I love mine, and have gotten rid of every pair of hard irons I've ever owned. Be forewarned though; some folks HATE jointed stirrups. You may be one of them, which is why I recommend getting an inexpensive pair first.


----------



## themacpack

phoenix said:


> I would still have to use a mounting block, i'm 5ft and my horse is 16.1 hhs.
> 
> 
> 
> mine hurts when mine are too short or the horse has a long stride, i found that my horse has a short choppy stride yet my friends horse has a long swinging stride and my back hurt more after riding her horse.
> 
> 
> 
> I* am luckily going to a horse expo this weekend, i'll pick up a pair of jointed stirrups (they sound great btw) and try them out. Thanks for the suggestion. Even if they don't help my knees much they will help my ankles which also end up sore after over an hour in the same position.*
> 
> 
> 
> I would happily get off my horse crying because i wasn't in pain. That would be a good reaction!


Which expo?
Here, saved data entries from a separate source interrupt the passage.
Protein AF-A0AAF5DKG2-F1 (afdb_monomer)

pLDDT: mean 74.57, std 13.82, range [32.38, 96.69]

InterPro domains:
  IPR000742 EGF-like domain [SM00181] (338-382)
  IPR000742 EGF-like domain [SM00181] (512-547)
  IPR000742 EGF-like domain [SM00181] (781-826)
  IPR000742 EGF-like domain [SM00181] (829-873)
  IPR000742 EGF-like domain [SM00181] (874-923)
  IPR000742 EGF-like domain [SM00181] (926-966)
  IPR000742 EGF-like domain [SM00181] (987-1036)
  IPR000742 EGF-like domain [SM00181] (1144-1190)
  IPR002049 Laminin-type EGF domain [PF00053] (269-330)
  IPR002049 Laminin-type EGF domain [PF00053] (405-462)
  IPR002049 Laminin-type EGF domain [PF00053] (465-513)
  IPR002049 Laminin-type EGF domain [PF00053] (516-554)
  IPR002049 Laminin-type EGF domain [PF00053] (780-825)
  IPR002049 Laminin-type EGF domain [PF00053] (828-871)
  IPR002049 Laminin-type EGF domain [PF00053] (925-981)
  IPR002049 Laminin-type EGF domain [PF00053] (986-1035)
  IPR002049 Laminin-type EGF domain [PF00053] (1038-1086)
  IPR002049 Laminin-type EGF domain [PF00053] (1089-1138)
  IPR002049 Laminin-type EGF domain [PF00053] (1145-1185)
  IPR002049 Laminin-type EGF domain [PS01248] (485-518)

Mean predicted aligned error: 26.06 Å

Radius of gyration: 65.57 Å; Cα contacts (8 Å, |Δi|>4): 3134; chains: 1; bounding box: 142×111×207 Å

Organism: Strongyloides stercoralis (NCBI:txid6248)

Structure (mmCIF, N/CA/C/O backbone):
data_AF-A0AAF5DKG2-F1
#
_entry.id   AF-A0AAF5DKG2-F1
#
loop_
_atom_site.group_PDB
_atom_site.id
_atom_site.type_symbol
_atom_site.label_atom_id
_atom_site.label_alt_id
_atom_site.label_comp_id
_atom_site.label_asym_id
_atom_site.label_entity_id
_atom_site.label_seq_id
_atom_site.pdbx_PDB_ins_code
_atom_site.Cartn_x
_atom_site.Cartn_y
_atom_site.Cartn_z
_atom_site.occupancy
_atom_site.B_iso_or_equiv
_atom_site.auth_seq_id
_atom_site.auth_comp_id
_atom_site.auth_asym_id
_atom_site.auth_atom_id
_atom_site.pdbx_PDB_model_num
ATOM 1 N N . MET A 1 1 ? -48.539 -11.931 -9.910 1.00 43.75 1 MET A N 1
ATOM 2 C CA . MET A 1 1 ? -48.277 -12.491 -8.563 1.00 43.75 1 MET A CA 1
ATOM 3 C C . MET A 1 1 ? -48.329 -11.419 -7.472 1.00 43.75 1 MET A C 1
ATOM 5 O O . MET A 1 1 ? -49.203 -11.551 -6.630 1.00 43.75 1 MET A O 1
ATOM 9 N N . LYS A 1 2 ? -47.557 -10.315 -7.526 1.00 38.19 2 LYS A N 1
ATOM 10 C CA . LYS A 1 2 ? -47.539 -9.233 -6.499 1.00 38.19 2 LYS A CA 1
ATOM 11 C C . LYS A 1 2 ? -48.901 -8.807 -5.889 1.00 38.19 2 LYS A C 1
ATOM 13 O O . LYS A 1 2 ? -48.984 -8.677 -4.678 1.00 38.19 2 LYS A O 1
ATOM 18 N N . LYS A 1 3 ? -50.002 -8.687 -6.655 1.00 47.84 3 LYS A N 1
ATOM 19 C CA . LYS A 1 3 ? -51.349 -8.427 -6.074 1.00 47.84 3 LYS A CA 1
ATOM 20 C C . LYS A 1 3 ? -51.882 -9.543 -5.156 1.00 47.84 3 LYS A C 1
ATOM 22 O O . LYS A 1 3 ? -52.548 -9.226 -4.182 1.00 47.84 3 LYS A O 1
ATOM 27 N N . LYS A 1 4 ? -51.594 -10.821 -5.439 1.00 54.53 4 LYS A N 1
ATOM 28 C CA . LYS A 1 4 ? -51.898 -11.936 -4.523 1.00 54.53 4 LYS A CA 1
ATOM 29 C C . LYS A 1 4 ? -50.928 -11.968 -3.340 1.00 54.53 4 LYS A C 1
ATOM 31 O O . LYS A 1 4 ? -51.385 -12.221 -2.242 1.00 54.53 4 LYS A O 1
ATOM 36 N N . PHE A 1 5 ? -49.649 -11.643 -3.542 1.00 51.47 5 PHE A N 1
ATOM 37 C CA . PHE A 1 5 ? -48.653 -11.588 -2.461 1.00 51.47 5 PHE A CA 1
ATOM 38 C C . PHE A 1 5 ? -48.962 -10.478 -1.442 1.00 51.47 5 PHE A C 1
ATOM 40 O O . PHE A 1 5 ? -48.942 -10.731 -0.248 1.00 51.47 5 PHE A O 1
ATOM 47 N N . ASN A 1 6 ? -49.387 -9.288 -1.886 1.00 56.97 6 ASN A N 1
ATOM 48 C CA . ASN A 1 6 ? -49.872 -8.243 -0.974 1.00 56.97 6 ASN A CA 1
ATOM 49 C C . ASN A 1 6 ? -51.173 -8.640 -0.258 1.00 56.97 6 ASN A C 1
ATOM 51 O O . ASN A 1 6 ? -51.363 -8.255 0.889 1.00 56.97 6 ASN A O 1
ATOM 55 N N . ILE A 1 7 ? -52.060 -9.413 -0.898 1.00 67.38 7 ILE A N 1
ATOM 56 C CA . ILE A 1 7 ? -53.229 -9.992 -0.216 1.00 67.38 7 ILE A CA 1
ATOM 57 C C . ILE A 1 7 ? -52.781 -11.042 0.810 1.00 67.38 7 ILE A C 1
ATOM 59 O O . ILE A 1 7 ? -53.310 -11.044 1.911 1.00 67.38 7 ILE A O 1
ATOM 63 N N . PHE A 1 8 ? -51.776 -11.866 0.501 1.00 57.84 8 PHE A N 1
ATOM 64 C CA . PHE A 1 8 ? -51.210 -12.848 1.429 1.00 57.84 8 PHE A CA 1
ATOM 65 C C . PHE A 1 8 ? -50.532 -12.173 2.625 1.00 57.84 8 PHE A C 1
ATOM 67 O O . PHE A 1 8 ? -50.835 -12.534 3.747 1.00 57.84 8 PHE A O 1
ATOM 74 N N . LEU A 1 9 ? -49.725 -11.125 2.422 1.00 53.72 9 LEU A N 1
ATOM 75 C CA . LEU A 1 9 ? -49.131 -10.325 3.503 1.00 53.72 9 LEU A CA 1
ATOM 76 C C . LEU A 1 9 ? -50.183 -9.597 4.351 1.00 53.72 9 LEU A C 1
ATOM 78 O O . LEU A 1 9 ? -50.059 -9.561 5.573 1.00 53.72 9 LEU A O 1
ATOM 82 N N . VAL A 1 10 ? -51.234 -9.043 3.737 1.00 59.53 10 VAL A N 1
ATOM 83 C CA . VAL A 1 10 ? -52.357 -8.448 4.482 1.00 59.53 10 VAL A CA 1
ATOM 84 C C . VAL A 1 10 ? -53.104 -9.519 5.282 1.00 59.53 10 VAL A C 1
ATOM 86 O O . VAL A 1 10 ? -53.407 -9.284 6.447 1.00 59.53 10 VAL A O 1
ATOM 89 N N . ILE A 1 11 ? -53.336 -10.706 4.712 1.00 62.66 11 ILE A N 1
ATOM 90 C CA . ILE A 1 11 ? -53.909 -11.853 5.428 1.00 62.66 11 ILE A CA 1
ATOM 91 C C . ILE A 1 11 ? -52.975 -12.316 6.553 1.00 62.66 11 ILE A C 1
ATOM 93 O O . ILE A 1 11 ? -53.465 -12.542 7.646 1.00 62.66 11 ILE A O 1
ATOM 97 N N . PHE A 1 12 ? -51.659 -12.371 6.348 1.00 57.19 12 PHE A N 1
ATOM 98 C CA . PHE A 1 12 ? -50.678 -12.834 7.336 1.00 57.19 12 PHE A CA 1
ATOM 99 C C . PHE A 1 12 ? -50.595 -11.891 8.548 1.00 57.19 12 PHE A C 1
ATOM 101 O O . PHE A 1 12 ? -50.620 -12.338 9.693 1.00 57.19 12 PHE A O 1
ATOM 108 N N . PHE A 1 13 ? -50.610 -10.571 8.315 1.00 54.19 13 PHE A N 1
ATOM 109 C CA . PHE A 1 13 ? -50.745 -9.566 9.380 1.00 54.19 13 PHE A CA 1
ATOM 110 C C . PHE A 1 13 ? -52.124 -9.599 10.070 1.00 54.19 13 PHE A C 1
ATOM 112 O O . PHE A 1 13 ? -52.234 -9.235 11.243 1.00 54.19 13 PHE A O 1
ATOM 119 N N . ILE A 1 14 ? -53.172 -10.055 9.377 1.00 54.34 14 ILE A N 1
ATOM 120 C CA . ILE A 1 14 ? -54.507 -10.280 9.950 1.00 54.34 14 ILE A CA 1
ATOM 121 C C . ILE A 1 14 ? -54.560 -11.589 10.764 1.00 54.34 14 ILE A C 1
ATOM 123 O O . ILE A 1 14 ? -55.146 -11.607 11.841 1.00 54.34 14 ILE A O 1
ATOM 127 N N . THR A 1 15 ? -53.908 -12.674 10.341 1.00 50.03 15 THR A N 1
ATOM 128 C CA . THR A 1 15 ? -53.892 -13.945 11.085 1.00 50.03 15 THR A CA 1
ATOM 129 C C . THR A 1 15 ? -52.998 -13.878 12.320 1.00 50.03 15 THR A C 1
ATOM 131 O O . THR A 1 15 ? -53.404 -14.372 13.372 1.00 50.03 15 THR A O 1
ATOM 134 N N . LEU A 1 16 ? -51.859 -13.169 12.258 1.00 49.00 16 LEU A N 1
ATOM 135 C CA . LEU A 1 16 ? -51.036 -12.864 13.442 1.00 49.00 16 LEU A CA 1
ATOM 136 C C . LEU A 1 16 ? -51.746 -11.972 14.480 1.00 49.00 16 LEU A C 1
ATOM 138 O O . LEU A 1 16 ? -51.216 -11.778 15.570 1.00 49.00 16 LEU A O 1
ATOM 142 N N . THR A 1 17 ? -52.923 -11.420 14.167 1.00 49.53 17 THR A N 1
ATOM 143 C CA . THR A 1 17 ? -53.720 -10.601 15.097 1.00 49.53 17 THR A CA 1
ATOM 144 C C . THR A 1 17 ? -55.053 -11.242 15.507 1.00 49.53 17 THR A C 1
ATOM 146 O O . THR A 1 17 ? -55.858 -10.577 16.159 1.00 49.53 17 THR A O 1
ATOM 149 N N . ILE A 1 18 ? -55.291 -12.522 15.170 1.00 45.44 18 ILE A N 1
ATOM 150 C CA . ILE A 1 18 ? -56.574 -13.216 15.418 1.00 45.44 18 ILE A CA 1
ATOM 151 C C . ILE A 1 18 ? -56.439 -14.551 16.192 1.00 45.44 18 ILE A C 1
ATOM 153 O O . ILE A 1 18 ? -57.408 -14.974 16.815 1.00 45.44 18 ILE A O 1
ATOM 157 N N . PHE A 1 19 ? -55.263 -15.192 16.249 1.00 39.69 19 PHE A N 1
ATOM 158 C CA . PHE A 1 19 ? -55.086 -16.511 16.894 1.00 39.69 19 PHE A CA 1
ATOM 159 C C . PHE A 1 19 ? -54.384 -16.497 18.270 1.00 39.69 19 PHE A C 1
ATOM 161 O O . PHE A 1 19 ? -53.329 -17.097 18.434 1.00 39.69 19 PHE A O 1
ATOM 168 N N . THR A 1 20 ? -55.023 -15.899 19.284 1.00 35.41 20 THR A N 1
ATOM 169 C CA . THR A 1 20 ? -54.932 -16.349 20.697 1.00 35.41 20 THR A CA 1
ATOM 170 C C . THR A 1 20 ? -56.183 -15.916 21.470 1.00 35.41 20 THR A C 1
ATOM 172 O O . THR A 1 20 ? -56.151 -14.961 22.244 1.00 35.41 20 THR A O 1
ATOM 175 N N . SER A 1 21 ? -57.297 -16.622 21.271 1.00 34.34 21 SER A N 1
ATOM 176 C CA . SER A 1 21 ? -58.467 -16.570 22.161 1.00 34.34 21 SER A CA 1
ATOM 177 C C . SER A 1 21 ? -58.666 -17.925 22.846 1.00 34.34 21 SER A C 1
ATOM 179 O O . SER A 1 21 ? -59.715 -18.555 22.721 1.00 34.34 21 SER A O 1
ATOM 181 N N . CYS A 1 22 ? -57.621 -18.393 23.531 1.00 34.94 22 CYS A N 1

I know the one here is coming up this weekend.......


----------



## crimsonsky

Speed Racer said:


> Phoenix, since you've not previously ridden in jointed stirrups, I'd recommend going with the 2-way. The 4 and 6-way may be too unstable for you until you're more familiar with how they feel.
> 
> I love mine, and have gotten rid of every pair of hard irons I've ever owned. Be forewarned though; some folks HATE jointed stirrups. You may be one of them, which is why I recommend getting an inexpensive pair first.


this! this exactly this!!  idk that i'll ever ride with solid stirrups again if i don't have to.


----------



## phoenix

Speed Racer said:


> Phoenix, since you've not previously ridden in jointed stirrups, I'd recommend going with the 2-way. The 4 and 6-way may be too unstable for you until you're more familiar with how they feel.
> 
> I love mine, and have gotten rid of every pair of hard irons I've ever owned. Be forewarned though; some folks HATE jointed stirrups. You may be one of them, which is why I recommend getting an inexpensive pair first.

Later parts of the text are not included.